BEGIN

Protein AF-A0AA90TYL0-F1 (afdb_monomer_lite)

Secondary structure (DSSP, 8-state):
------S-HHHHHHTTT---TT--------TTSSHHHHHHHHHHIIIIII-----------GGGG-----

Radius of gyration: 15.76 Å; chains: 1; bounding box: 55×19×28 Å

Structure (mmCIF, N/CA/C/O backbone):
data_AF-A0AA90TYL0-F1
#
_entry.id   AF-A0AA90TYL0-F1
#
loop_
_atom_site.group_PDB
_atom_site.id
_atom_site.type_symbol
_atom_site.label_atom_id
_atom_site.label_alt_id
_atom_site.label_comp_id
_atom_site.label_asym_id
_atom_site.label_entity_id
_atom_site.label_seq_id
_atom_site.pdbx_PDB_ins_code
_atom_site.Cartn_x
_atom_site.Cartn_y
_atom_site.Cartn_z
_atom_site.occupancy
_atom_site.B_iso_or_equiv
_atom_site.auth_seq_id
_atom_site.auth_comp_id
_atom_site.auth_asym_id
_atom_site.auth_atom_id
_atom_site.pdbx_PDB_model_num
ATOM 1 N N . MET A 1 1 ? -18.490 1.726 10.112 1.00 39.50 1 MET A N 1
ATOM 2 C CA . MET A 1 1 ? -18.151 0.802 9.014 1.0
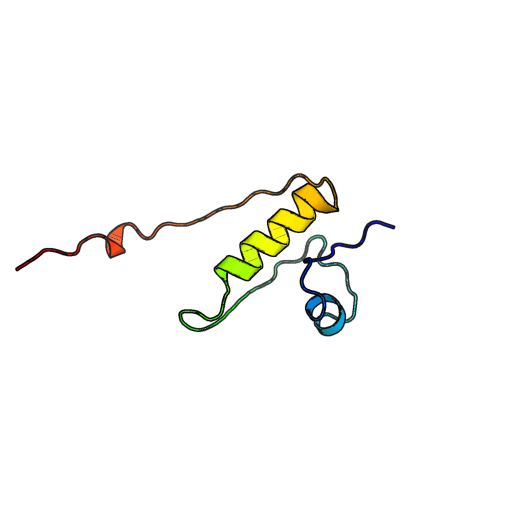0 39.50 1 MET A CA 1
ATOM 3 C C . MET A 1 1 ? -16.738 1.136 8.616 1.00 39.50 1 MET A C 1
ATOM 5 O O . MET A 1 1 ? -16.509 2.229 8.119 1.00 39.50 1 MET A O 1
ATOM 9 N N . TYR A 1 2 ? -15.815 0.267 8.989 1.00 44.62 2 TYR A N 1
ATOM 10 C CA . TYR A 1 2 ? -14.405 0.394 8.673 1.00 44.62 2 TYR A CA 1
ATOM 11 C C . TYR A 1 2 ? -14.242 -0.135 7.251 1.00 44.62 2 TYR A C 1
ATOM 13 O O . TYR A 1 2 ? -14.724 -1.228 6.962 1.00 44.62 2 TYR A O 1
ATOM 21 N N . ARG A 1 3 ? -13.752 0.695 6.337 1.00 54.41 3 ARG A N 1
ATOM 22 C CA . ARG A 1 3 ? -13.475 0.274 4.965 1.00 54.41 3 ARG A CA 1
ATOM 23 C C . ARG A 1 3 ? -11.969 0.134 4.872 1.00 54.41 3 ARG A C 1
ATOM 25 O O . ARG A 1 3 ? -11.268 1.083 5.221 1.00 54.41 3 ARG A O 1
ATOM 32 N N . ASP A 1 4 ? -11.499 -1.007 4.388 1.00 56.88 4 ASP A N 1
ATOM 33 C CA . ASP A 1 4 ? -10.106 -1.201 3.991 1.00 56.88 4 ASP A CA 1
ATOM 34 C C . ASP A 1 4 ? -9.837 -0.348 2.756 1.00 56.88 4 ASP A C 1
ATOM 36 O O . ASP A 1 4 ? -9.837 -0.798 1.611 1.00 56.88 4 ASP A O 1
ATOM 40 N N . SER A 1 5 ? -9.709 0.952 2.988 1.00 61.25 5 SER A N 1
ATOM 41 C CA . SER A 1 5 ? -9.187 1.871 2.006 1.00 61.25 5 SER A CA 1
ATOM 42 C C . SER A 1 5 ? -7.732 1.480 1.803 1.00 61.25 5 SER A C 1
ATOM 44 O O . SER A 1 5 ? -6.965 1.381 2.753 1.00 61.25 5 SER A O 1
ATOM 46 N N . THR A 1 6 ? -7.330 1.246 0.562 1.00 63.59 6 THR A N 1
ATOM 47 C CA . THR A 1 6 ? -5.909 1.122 0.220 1.00 63.59 6 THR A CA 1
ATOM 48 C C . THR A 1 6 ? -5.241 2.499 0.116 1.00 63.59 6 THR A C 1
ATOM 50 O O . THR A 1 6 ? -4.063 2.588 -0.216 1.00 63.59 6 THR A O 1
ATOM 53 N N . SER A 1 7 ? -6.007 3.580 0.338 1.00 66.50 7 SER A N 1
ATOM 54 C CA . SER A 1 7 ? -5.672 4.974 0.017 1.00 66.50 7 SER A CA 1
ATOM 55 C C . SER A 1 7 ? -5.320 5.242 -1.441 1.00 66.50 7 SER A C 1
ATOM 57 O O . SER A 1 7 ? -4.838 6.321 -1.784 1.00 66.50 7 SER A O 1
ATOM 59 N N . ILE A 1 8 ? -5.620 4.291 -2.324 1.00 73.25 8 ILE A N 1
ATOM 60 C CA . ILE A 1 8 ? -5.497 4.446 -3.766 1.00 73.25 8 ILE A CA 1
ATOM 61 C C . ILE A 1 8 ? -6.921 4.660 -4.291 1.00 73.25 8 ILE A C 1
ATOM 63 O O . ILE A 1 8 ? -7.682 3.690 -4.360 1.00 73.25 8 ILE A O 1
ATOM 67 N N . PRO A 1 9 ? -7.312 5.909 -4.623 1.00 69.81 9 PRO A N 1
ATOM 68 C CA . PRO A 1 9 ? -8.714 6.277 -4.841 1.00 69.81 9 PRO A CA 1
ATOM 69 C C . PRO A 1 9 ? -9.426 5.401 -5.875 1.00 69.81 9 PRO A C 1
ATOM 71 O O . PRO A 1 9 ? -10.561 4.986 -5.670 1.00 69.81 9 PRO A O 1
ATOM 74 N N . GLU A 1 10 ? -8.728 5.064 -6.955 1.00 80.19 10 GLU A N 1
ATOM 75 C CA . GLU A 1 10 ? -9.278 4.304 -8.082 1.00 80.19 10 GLU A CA 1
ATOM 76 C C . GLU A 1 10 ? -9.184 2.786 -7.871 1.00 80.19 10 GLU A C 1
ATOM 78 O O . GLU A 1 10 ? -9.830 2.011 -8.574 1.00 80.19 10 GLU A O 1
ATOM 83 N N . PHE A 1 11 ? -8.395 2.330 -6.894 1.00 80.75 11 PHE A N 1
ATOM 84 C CA . PHE A 1 11 ? -8.200 0.902 -6.664 1.00 80.75 11 PHE A CA 1
ATOM 85 C C . PHE A 1 11 ? -9.419 0.258 -6.007 1.00 80.75 11 PHE A C 1
ATOM 87 O O . PHE A 1 11 ? -9.784 -0.854 -6.375 1.00 80.75 11 PHE A O 1
ATOM 94 N N . HIS A 1 12 ? -10.082 0.959 -5.081 1.00 75.31 12 HIS A N 1
ATOM 95 C CA . HIS A 1 12 ? -11.288 0.439 -4.433 1.00 75.31 12 HIS A CA 1
ATOM 96 C C . HIS A 1 12 ? -12.423 0.210 -5.443 1.00 75.31 12 HIS A C 1
ATOM 98 O O . HIS A 1 12 ? -13.102 -0.814 -5.398 1.00 75.31 12 HIS A O 1
ATOM 104 N N . GLU A 1 13 ? -12.580 1.120 -6.407 1.00 81.00 13 GLU A N 1
ATOM 105 C CA . GLU A 1 13 ? -13.537 0.954 -7.504 1.00 81.00 13 GLU A CA 1
ATOM 106 C C . GLU A 1 13 ? -13.154 -0.219 -8.415 1.00 81.00 13 GLU A C 1
ATOM 108 O O . GLU A 1 13 ? -14.015 -1.008 -8.808 1.00 81.00 13 GLU A O 1
ATOM 113 N N . LEU A 1 14 ? -11.858 -0.373 -8.704 1.00 83.25 14 LEU A N 1
ATOM 114 C CA . LEU A 1 14 ? -11.334 -1.442 -9.553 1.00 83.25 14 LEU A CA 1
ATOM 115 C C . LEU A 1 14 ? -11.583 -2.843 -8.974 1.00 83.25 14 LEU A C 1
ATOM 117 O O . LEU A 1 14 ? -11.840 -3.773 -9.737 1.00 83.25 14 LEU A O 1
ATOM 121 N N . ILE A 1 15 ? -11.558 -2.990 -7.648 1.00 79.81 15 ILE A N 1
ATOM 122 C CA . ILE A 1 15 ? -11.872 -4.253 -6.956 1.00 79.81 15 ILE A CA 1
ATOM 123 C C . ILE A 1 15 ? -13.366 -4.405 -6.617 1.00 79.81 15 ILE A C 1
ATOM 125 O O . ILE A 1 15 ? -13.734 -5.248 -5.807 1.00 79.81 15 ILE A O 1
ATOM 129 N N . GLY A 1 16 ? -14.247 -3.587 -7.201 1.00 77.00 16 GLY A N 1
ATOM 130 C CA . GLY A 1 16 ? -15.696 -3.717 -7.010 1.00 77.00 16 GLY A CA 1
ATOM 131 C C . GLY A 1 16 ? -16.213 -3.229 -5.654 1.00 77.00 16 GLY A C 1
ATOM 132 O O . GLY A 1 16 ? -17.338 -3.555 -5.278 1.00 77.00 16 GLY A O 1
ATOM 133 N N . ASN A 1 17 ? -15.439 -2.406 -4.940 1.00 72.88 17 ASN A N 1
ATOM 134 C CA . ASN A 1 17 ? -15.702 -1.969 -3.565 1.00 72.88 17 ASN A CA 1
ATOM 135 C C . ASN A 1 17 ? -15.746 -3.116 -2.538 1.00 72.88 17 ASN A C 1
ATOM 137 O O 
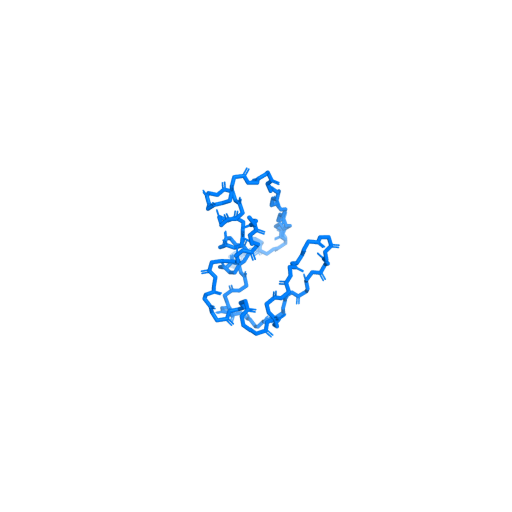. ASN A 1 17 ? -16.375 -2.983 -1.482 1.00 72.88 17 ASN A O 1
ATOM 141 N N . GLU A 1 18 ? -15.105 -4.244 -2.843 1.00 70.69 18 GLU A N 1
ATOM 142 C CA . GLU A 1 18 ? -14.976 -5.365 -1.916 1.00 70.69 18 GLU A CA 1
ATOM 143 C C . GLU A 1 18 ? -13.910 -5.072 -0.847 1.00 70.69 18 GLU A C 1
ATOM 145 O O . GLU A 1 18 ? -12.965 -4.309 -1.067 1.00 70.69 18 GLU A O 1
ATOM 150 N N . ALA A 1 19 ? -14.100 -5.644 0.344 1.00 69.69 19 ALA A N 1
ATOM 151 C CA . ALA A 1 19 ? -13.072 -5.649 1.379 1.00 69.69 19 ALA A CA 1
ATOM 152 C C . ALA A 1 19 ? -12.047 -6.733 1.043 1.00 69.69 19 ALA A C 1
ATOM 154 O O . ALA A 1 19 ? -12.419 -7.806 0.579 1.00 69.69 19 ALA A 
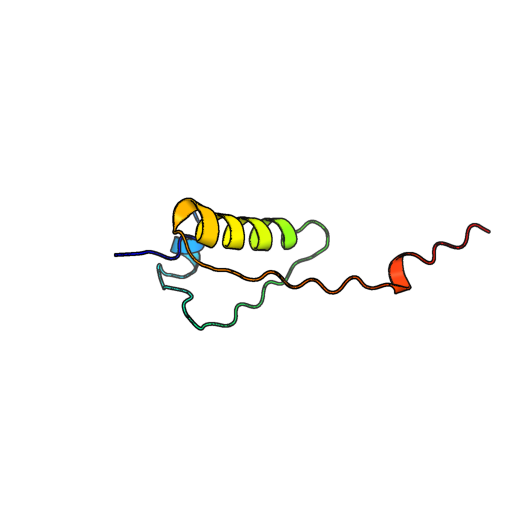O 1
ATOM 155 N N . LEU A 1 20 ? -10.774 -6.459 1.311 1.00 76.50 20 LEU A N 1
ATOM 156 C CA . LEU A 1 20 ? -9.674 -7.397 1.060 1.00 76.50 20 LEU A CA 1
ATOM 157 C C . LEU A 1 20 ? -9.325 -8.223 2.307 1.00 76.50 20 LEU A C 1
ATOM 159 O O . LEU A 1 20 ? -8.252 -8.823 2.406 1.00 76.50 20 LEU A O 1
ATOM 163 N N . ASP A 1 21 ? -10.223 -8.221 3.287 1.00 74.56 21 ASP A N 1
ATOM 164 C CA . ASP A 1 21 ? -10.057 -8.896 4.558 1.00 74.56 21 ASP A CA 1
ATOM 165 C C . ASP A 1 21 ? -9.879 -10.406 4.378 1.00 74.56 21 ASP A C 1
ATOM 167 O O . ASP A 1 21 ? -10.766 -11.110 3.901 1.00 74.56 21 ASP A O 1
ATOM 171 N N . ASN A 1 22 ? -8.756 -10.922 4.882 1.00 79.00 22 ASN A N 1
ATOM 172 C CA . ASN A 1 22 ? -8.363 -12.337 4.826 1.00 79.00 22 ASN A CA 1
ATOM 173 C C . ASN A 1 22 ? -8.072 -12.889 3.419 1.00 79.00 22 ASN A C 1
ATOM 175 O O . ASN A 1 22 ? -7.874 -14.099 3.282 1.00 79.00 22 ASN A O 1
ATOM 179 N N . ASP A 1 23 ? -7.966 -12.025 2.409 1.00 82.94 23 ASP A N 1
ATOM 180 C CA . ASP A 1 23 ? -7.575 -12.416 1.059 1.00 82.94 23 ASP A CA 1
ATOM 181 C C . ASP A 1 23 ? -6.062 -12.316 0.835 1.00 82.94 23 ASP A C 1
ATOM 183 O O . ASP A 1 23 ? -5.347 -11.514 1.440 1.00 82.94 23 ASP A O 1
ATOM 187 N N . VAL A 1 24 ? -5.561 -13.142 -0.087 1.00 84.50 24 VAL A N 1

END

= Activity =
Look through the data above and return exactly the lines from the one that contains "ATOM 22 C CA" to the one that contains "ATOM 36 O O", inclusive, with nothing else.

= Answer space =
ATOM 22 C CA . ARG A 1 3 ? -13.475 0.274 4.965 1.00 54.41 3 ARG A CA 1
ATOM 23 C C . ARG A 1 3 ? -11.969 0.134 4.872 1.00 54.41 3 ARG A C 1
ATOM 25 O O . ARG A 1 3 ? -11.268 1.083 5.221 1.00 54.41 3 ARG A O 1
ATOM 32 N N . ASP A 1 4 ? -11.499 -1.007 4.388 1.00 56.88 4 ASP A N 1
ATOM 33 C CA . ASP A 1 4 ? -10.106 -1.201 3.991 1.00 56.88 4 ASP A CA 1
ATOM 34 C C . ASP A 1 4 ? -9.837 -0.348 2.756 1.00 56.88 4 ASP A C 1
ATOM 36 O O . ASP A 1 4 ? -9.837 -0.798 1.611 1.00 56.88 4 ASP A O 1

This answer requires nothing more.